┏━━

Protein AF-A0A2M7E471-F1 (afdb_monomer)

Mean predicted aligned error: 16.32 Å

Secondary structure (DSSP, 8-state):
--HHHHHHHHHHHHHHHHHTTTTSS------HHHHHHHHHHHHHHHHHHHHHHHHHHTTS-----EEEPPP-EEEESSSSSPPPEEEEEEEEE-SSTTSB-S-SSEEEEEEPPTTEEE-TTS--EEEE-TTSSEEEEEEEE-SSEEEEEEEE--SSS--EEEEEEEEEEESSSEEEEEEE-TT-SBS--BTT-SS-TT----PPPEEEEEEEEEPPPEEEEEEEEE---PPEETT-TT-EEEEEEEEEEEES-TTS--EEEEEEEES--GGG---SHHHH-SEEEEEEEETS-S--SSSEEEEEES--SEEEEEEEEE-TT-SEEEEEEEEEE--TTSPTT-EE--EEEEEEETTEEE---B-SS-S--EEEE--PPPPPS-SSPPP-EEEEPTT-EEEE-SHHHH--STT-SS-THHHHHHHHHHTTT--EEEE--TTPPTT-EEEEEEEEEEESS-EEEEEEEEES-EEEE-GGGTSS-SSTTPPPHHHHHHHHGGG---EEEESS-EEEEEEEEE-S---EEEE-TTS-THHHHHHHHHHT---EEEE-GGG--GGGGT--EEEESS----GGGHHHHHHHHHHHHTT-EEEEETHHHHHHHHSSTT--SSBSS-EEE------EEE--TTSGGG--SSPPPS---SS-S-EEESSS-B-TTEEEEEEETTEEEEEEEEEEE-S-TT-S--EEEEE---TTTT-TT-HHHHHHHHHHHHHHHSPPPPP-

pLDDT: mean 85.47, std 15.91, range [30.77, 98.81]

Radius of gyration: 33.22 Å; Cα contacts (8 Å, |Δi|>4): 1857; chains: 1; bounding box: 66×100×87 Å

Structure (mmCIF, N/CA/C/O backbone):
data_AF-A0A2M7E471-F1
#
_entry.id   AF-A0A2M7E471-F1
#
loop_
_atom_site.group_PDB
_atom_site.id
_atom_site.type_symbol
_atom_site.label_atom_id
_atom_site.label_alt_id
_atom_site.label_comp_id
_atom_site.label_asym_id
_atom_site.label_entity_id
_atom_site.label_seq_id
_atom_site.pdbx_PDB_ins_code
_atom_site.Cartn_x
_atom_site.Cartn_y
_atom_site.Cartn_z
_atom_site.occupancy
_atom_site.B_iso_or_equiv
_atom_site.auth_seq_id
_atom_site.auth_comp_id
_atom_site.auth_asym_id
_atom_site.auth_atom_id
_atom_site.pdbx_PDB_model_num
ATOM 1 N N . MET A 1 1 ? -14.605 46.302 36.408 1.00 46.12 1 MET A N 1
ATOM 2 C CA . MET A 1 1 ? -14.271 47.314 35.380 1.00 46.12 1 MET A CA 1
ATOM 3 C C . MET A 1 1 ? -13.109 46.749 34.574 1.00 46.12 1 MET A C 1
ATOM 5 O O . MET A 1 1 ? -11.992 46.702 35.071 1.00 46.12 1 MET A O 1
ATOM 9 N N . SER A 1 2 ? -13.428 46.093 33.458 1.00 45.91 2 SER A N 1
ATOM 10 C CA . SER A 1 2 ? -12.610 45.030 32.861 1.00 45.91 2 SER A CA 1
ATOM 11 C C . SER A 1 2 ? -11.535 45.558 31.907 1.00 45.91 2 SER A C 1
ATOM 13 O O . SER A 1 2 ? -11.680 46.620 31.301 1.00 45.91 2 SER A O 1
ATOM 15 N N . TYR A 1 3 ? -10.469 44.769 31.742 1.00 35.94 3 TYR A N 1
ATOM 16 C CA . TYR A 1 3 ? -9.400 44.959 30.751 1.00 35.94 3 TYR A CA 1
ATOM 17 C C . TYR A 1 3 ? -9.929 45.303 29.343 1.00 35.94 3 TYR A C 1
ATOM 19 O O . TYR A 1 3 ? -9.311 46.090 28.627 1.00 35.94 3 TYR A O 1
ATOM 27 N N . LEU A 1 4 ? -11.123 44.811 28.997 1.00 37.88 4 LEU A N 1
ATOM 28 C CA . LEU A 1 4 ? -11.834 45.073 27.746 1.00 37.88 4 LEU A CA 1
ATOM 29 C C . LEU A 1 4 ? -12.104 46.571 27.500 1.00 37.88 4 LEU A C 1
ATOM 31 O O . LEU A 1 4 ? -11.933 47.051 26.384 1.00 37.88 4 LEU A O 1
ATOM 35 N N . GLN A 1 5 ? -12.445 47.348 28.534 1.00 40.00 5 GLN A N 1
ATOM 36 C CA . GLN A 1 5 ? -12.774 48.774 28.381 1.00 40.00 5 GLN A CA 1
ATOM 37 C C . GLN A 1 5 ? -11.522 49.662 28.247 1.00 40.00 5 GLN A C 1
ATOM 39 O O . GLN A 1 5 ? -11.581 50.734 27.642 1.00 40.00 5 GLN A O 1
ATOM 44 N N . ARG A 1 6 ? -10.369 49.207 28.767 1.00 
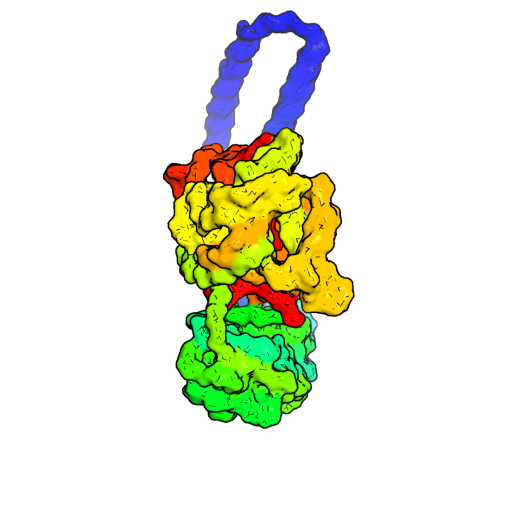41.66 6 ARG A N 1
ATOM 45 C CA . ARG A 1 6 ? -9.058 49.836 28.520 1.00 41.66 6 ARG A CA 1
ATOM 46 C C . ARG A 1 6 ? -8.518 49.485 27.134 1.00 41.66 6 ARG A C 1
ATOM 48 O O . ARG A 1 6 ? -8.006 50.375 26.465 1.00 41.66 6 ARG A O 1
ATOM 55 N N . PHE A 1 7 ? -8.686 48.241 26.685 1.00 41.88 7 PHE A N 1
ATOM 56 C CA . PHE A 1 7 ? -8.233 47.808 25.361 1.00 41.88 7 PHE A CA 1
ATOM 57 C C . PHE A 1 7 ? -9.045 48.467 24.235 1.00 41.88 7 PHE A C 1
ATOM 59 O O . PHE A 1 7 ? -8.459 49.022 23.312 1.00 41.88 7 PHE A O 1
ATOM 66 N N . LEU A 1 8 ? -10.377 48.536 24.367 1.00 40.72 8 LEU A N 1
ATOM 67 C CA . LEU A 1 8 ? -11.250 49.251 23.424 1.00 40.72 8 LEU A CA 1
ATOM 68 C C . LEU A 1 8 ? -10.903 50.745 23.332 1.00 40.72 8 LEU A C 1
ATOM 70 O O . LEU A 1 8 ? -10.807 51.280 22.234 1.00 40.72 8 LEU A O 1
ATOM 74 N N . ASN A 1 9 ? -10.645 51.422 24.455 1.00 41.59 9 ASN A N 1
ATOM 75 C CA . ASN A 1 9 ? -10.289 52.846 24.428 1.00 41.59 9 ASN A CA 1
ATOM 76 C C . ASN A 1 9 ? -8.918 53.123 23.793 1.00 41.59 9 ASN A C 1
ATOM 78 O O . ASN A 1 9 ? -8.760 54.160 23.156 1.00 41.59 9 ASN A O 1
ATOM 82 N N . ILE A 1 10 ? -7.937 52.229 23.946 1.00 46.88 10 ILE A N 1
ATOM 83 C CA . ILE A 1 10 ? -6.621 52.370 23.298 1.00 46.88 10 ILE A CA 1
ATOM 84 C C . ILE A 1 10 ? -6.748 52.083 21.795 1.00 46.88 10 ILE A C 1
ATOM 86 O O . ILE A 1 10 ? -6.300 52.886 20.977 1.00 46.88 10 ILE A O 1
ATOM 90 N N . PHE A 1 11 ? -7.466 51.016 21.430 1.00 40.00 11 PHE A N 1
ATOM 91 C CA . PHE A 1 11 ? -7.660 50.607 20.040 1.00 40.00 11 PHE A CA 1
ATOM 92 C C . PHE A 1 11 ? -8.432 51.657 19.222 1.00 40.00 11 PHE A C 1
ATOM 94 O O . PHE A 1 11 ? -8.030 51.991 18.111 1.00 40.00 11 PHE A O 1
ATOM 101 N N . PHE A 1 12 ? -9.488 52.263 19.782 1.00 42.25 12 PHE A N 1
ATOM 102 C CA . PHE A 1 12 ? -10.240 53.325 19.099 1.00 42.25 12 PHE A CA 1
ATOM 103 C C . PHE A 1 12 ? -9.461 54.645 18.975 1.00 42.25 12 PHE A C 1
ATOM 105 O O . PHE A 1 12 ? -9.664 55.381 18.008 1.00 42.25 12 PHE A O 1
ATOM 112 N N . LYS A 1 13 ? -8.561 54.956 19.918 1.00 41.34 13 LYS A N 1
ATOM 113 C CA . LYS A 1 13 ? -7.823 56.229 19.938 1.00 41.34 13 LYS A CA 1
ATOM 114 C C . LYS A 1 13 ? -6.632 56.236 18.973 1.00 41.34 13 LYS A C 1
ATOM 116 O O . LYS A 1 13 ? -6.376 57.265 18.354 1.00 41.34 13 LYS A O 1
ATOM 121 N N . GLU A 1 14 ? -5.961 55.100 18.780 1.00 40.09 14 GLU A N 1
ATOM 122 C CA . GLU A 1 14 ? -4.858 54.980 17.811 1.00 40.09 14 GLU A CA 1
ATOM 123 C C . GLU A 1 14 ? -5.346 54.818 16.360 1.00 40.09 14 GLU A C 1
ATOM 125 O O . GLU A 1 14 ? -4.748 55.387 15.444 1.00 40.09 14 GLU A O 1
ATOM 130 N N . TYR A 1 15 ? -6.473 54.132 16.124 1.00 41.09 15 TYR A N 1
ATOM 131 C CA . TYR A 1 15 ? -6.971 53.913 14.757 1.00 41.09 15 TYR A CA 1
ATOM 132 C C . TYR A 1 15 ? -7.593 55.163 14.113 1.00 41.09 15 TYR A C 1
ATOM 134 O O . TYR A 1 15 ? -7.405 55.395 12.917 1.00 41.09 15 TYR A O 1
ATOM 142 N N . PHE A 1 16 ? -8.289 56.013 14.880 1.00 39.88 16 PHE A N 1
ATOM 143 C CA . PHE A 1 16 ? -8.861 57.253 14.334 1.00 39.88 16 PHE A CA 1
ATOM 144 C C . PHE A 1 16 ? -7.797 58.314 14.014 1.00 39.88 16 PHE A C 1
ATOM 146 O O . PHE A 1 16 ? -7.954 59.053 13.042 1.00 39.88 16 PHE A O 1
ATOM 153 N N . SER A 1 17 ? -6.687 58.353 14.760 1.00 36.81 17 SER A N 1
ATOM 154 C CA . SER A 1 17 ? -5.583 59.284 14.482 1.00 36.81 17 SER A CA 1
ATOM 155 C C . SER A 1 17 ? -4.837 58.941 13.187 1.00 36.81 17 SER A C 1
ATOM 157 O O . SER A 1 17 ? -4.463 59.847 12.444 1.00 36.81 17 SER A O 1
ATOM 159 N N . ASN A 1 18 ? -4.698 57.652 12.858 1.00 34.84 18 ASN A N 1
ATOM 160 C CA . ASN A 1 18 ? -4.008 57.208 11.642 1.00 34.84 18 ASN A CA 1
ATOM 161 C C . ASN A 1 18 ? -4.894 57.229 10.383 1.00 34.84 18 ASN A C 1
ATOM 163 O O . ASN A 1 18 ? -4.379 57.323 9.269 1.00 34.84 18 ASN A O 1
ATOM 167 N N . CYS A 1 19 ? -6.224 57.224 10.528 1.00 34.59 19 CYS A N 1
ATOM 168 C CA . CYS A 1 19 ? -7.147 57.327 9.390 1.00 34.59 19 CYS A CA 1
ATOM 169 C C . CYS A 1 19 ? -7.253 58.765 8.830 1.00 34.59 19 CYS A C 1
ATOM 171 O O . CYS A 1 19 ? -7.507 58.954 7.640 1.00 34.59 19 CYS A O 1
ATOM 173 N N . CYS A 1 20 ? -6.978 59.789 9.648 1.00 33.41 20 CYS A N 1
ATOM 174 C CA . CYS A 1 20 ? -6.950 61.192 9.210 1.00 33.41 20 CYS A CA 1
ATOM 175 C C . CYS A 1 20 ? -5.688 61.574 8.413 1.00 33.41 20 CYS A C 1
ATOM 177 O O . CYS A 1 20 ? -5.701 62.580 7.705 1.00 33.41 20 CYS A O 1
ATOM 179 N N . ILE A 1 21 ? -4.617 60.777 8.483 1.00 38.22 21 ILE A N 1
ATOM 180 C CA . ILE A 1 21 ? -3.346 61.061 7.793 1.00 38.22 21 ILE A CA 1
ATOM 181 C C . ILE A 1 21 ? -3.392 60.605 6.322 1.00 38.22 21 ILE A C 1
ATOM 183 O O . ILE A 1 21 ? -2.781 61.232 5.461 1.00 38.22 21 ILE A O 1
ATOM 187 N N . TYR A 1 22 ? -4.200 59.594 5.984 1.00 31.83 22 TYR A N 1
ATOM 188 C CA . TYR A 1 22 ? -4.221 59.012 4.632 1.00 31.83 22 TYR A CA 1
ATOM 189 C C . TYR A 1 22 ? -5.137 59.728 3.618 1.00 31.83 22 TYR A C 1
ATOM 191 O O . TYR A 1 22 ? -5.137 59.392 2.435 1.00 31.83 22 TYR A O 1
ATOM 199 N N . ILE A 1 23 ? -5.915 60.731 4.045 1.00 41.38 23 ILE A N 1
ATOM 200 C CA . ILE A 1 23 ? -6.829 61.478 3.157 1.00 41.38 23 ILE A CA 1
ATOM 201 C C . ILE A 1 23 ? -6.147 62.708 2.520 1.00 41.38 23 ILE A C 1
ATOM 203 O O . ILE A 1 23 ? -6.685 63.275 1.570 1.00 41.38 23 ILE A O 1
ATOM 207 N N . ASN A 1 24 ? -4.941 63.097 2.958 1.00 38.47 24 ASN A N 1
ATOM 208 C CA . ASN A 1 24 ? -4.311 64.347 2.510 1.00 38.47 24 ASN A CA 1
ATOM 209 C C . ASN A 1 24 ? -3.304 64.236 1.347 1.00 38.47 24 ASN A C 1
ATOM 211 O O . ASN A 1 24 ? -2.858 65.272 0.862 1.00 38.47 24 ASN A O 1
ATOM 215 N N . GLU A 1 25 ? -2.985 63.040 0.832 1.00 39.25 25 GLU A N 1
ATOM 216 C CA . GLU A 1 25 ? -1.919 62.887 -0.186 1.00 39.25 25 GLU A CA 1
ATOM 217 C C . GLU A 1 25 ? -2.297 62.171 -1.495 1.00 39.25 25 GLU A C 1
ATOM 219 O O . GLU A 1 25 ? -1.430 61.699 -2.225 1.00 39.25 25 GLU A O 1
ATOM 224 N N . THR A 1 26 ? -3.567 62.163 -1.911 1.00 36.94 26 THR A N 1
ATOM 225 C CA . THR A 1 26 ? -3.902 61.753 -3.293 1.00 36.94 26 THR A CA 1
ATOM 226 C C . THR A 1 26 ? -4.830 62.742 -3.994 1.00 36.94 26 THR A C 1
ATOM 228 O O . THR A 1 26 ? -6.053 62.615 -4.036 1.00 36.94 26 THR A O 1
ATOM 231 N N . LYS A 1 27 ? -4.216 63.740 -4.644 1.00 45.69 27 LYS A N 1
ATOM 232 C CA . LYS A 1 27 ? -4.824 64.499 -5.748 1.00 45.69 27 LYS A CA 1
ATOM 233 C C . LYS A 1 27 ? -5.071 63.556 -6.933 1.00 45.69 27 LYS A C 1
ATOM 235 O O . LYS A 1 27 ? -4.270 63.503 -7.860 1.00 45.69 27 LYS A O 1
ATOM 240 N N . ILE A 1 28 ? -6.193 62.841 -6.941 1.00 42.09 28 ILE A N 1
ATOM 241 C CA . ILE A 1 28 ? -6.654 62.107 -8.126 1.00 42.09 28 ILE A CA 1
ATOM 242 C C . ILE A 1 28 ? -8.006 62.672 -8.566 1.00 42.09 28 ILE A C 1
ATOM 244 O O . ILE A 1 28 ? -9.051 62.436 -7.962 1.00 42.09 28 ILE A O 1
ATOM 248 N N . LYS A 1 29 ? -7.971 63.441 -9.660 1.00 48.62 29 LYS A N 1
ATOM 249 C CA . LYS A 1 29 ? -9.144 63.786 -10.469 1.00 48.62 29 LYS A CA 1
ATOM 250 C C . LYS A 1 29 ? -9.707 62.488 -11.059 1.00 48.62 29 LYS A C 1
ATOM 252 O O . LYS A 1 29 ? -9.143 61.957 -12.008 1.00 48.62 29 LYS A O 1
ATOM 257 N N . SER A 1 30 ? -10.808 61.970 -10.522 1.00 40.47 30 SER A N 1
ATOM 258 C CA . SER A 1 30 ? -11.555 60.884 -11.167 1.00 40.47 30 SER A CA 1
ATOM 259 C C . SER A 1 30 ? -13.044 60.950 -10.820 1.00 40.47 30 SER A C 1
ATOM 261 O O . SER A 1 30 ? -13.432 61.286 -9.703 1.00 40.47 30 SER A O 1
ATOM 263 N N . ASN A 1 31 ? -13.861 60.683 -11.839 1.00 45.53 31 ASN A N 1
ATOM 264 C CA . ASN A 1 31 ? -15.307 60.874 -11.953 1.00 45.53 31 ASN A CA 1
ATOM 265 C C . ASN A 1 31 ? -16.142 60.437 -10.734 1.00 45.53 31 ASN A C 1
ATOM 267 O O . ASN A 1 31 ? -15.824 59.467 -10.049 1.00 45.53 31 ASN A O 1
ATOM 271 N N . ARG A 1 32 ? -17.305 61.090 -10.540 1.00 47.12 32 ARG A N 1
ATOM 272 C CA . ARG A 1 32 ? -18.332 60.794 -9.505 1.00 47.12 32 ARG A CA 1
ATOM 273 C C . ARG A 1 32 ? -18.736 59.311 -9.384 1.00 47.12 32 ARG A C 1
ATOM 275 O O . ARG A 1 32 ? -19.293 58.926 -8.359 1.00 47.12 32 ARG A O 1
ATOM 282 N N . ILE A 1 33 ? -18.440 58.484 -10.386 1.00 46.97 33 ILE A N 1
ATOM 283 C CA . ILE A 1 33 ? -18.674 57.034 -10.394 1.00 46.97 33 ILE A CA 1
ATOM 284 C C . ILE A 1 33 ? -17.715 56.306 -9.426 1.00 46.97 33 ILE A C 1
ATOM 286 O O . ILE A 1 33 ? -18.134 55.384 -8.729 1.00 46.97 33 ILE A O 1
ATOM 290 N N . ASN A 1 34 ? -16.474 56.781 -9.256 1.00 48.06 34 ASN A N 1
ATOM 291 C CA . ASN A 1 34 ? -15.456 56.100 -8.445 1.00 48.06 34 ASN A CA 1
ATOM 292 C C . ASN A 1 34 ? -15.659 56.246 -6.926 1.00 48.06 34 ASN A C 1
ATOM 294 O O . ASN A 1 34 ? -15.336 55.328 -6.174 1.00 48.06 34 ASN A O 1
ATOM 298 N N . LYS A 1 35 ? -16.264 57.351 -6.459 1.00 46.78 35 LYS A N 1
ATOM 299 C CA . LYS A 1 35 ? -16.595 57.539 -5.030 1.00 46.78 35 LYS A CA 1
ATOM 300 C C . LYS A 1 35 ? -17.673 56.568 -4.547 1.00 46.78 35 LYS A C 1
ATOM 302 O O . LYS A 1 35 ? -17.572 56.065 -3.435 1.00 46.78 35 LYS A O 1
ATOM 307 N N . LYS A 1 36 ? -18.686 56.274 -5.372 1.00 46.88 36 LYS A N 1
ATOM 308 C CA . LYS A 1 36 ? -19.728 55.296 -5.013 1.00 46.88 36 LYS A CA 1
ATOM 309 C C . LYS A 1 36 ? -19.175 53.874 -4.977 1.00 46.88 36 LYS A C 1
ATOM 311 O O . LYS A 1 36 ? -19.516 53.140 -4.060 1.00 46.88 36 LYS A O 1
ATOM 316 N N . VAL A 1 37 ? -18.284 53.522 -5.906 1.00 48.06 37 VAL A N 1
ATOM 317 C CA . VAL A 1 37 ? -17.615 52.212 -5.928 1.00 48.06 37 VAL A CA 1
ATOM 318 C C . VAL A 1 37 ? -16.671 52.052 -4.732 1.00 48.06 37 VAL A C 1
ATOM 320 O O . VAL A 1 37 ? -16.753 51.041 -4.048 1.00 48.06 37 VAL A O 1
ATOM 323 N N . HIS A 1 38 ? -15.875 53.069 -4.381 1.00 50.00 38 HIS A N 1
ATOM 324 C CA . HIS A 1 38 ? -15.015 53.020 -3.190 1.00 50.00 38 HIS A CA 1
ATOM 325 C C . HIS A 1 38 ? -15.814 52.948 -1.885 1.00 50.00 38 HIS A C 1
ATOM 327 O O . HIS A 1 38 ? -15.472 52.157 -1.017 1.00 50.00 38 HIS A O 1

┗━━
┏━━

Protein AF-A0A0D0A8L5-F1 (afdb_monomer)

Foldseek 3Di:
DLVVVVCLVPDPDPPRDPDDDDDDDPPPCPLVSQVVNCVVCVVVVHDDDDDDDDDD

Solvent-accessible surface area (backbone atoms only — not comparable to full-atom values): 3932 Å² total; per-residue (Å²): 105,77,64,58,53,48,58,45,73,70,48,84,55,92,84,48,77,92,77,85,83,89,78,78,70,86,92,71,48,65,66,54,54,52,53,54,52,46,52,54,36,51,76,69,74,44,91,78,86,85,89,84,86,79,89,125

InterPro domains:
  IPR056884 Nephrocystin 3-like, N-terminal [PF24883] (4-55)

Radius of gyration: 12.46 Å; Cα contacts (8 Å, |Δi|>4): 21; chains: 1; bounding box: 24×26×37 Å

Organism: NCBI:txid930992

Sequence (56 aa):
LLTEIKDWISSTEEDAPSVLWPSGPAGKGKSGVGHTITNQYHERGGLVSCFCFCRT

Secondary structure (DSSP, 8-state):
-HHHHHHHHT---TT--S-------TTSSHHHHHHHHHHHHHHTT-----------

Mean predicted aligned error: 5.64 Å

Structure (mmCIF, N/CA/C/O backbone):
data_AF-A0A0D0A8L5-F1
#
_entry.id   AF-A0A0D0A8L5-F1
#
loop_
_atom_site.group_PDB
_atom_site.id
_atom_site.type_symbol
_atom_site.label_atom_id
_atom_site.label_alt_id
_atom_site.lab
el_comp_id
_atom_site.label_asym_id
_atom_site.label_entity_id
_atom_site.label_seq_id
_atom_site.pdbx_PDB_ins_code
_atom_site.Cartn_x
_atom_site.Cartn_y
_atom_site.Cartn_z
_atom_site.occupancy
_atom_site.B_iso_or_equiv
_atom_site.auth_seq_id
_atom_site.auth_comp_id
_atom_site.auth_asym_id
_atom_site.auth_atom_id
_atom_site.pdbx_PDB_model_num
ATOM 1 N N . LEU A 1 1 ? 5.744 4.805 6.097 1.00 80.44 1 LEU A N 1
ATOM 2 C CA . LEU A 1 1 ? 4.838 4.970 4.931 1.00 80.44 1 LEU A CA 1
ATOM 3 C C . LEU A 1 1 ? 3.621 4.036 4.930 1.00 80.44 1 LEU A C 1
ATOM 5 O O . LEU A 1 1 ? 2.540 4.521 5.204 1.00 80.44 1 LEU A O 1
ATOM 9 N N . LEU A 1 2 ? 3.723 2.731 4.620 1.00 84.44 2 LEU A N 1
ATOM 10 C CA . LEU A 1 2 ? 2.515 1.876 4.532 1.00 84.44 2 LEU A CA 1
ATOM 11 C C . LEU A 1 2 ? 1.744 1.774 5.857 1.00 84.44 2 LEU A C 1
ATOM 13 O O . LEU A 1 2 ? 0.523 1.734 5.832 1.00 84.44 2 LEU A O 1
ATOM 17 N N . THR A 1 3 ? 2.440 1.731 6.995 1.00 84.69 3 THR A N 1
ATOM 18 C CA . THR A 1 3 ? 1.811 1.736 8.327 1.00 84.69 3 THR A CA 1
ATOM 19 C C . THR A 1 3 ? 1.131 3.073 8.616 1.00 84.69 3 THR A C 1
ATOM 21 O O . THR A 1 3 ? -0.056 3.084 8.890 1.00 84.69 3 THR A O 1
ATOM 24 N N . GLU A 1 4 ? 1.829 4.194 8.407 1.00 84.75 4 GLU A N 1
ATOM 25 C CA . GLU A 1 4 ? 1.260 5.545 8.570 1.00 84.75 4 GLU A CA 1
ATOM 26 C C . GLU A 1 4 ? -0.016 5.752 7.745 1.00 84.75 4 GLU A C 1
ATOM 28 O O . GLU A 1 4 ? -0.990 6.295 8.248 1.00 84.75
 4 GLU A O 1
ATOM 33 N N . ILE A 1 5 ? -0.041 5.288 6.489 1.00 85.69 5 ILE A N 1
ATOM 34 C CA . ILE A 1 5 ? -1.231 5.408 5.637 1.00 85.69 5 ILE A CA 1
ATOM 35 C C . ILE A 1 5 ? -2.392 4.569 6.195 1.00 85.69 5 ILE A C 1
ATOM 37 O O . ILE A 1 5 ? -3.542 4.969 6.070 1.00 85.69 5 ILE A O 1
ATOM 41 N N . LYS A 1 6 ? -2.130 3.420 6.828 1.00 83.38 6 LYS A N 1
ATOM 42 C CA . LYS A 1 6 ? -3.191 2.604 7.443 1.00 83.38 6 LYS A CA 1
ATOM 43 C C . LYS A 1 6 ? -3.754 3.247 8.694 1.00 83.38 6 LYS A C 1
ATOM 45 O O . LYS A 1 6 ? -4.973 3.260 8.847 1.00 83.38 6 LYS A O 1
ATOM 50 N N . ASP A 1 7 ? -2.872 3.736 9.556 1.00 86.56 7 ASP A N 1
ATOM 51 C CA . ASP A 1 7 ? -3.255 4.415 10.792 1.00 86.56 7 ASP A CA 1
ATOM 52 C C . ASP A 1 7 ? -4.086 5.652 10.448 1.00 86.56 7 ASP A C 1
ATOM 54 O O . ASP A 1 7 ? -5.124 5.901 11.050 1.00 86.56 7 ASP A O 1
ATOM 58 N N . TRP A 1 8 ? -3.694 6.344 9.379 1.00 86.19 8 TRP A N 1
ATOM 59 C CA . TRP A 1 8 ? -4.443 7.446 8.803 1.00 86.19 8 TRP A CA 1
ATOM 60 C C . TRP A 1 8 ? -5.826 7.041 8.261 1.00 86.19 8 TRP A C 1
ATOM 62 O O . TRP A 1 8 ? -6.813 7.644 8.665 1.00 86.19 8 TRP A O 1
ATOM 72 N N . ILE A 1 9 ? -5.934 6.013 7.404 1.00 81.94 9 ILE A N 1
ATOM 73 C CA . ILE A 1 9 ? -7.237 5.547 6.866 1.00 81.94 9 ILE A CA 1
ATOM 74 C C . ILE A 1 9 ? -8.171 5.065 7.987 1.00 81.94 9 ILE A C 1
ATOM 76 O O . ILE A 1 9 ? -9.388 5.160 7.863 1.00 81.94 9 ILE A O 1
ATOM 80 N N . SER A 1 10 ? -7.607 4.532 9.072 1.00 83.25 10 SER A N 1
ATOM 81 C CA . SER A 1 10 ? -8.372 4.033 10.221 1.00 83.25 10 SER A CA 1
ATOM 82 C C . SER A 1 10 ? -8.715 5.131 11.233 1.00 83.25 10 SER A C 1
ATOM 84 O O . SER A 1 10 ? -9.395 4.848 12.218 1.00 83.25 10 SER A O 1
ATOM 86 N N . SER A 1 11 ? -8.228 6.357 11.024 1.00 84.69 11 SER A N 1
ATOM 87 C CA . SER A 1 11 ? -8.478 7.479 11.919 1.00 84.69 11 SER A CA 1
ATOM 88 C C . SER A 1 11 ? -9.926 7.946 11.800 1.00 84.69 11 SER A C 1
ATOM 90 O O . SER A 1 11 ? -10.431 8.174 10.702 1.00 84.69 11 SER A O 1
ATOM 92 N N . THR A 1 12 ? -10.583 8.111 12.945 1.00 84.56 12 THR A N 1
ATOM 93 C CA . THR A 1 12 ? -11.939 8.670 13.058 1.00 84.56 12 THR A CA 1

┗━━

The answer is the run of lines above from the line containing "ATOM 231 N N" through the line containing "ATOM 282 N N", copied exactly and alone.

ATOM 231 N N . LYS A 1 27 ? -4.216 63.740 -4.644 1.00 45.69 27 LYS A N 1
ATOM 232 C CA . LYS A 1 27 ? -4.824 64.499 -5.748 1.00 45.69 27 LYS A CA 1
ATOM 233 C C . LYS A 1 27 ? -5.071 63.556 -6.933 1.00 45.69 27 LYS A C 1
ATOM 235 O O . LYS A 1 27 ? -4.270 63.503 -7.860 1.00 45.69 27 LYS A O 1
ATOM 240 N N . ILE A 1 28 ? -6.193 62.841 -6.941 1.00 42.09 28 ILE A N 1
ATOM 241 C CA . ILE A 1 28 ? -6.654 62.107 -8.126 1.00 42.09 28 ILE A CA 1
ATOM 242 C C . ILE A 1 28 ? -8.006 62.672 -8.566 1.00 42.09 28 ILE A C 1
ATOM 244 O O . ILE A 1 28 ? -9.051 62.436 -7.962 1.00 42.09 28 ILE A O 1
ATOM 248 N N . LYS A 1 29 ? -7.971 63.441 -9.660 1.00 48.62 29 LYS A N 1
ATOM 249 C CA . LYS A 1 29 ? -9.144 63.786 -10.469 1.00 48.62 29 LYS A CA 1
ATOM 250 C C . LYS A 1 29 ? -9.707 62.488 -11.059 1.00 48.62 29 LYS A C 1
ATOM 252 O O . LYS A 1 29 ? -9.143 61.957 -12.008 1.00 48.62 29 LYS A O 1
ATOM 257 N N . SER A 1 30 ? -10.808 61.970 -10.522 1.00 40.47 30 SER A N 1
ATOM 258 C CA . SER A 1 30 ? -11.555 60.884 -11.167 1.00 40.47 30 SER A CA 1
ATOM 259 C C . SER A 1 30 ? -13.044 60.950 -10.820 1.00 40.47 30 SER A C 1
ATOM 261 O O . SER A 1 30 ? -13.432 61.286 -9.703 1.00 40.47 30 SER A O 1
ATOM 263 N N . ASN A 1 31 ? -13.861 60.683 -11.839 1.00 45.53 31 ASN A N 1
ATOM 264 C CA . ASN A 1 31 ? -15.307 60.874 -11.953 1.00 45.53 31 ASN A CA 1
ATOM 265 C C . ASN A 1 31 ? -16.142 60.437 -10.734 1.00 45.53 31 ASN A C 1
ATOM 267 O O . ASN A 1 31 ? -15.824 59.467 -10.049 1.00 45.53 31 ASN A O 1
ATOM 271 N N . ARG A 1 32 ? -17.305 61.090 -10.540 1.00 47.12 32 ARG A N 1
ATOM 272 C CA . ARG A 1 32 ? -18.332 60.794 -9.505 1.00 47.12 32 ARG A CA 1
ATOM 273 C C . ARG A 1 32 ? -18.736 59.311 -9.384 1.00 47.12 32 ARG A C 1
ATOM 275 O O . ARG A 1 32 ? -19.293 58.926 -8.359 1.00 47.12 32 ARG A O 1
ATOM 282 N N . ILE A 1 33 ? -18.440 58.484 -10.386 1.00 46.97 33 ILE A N 1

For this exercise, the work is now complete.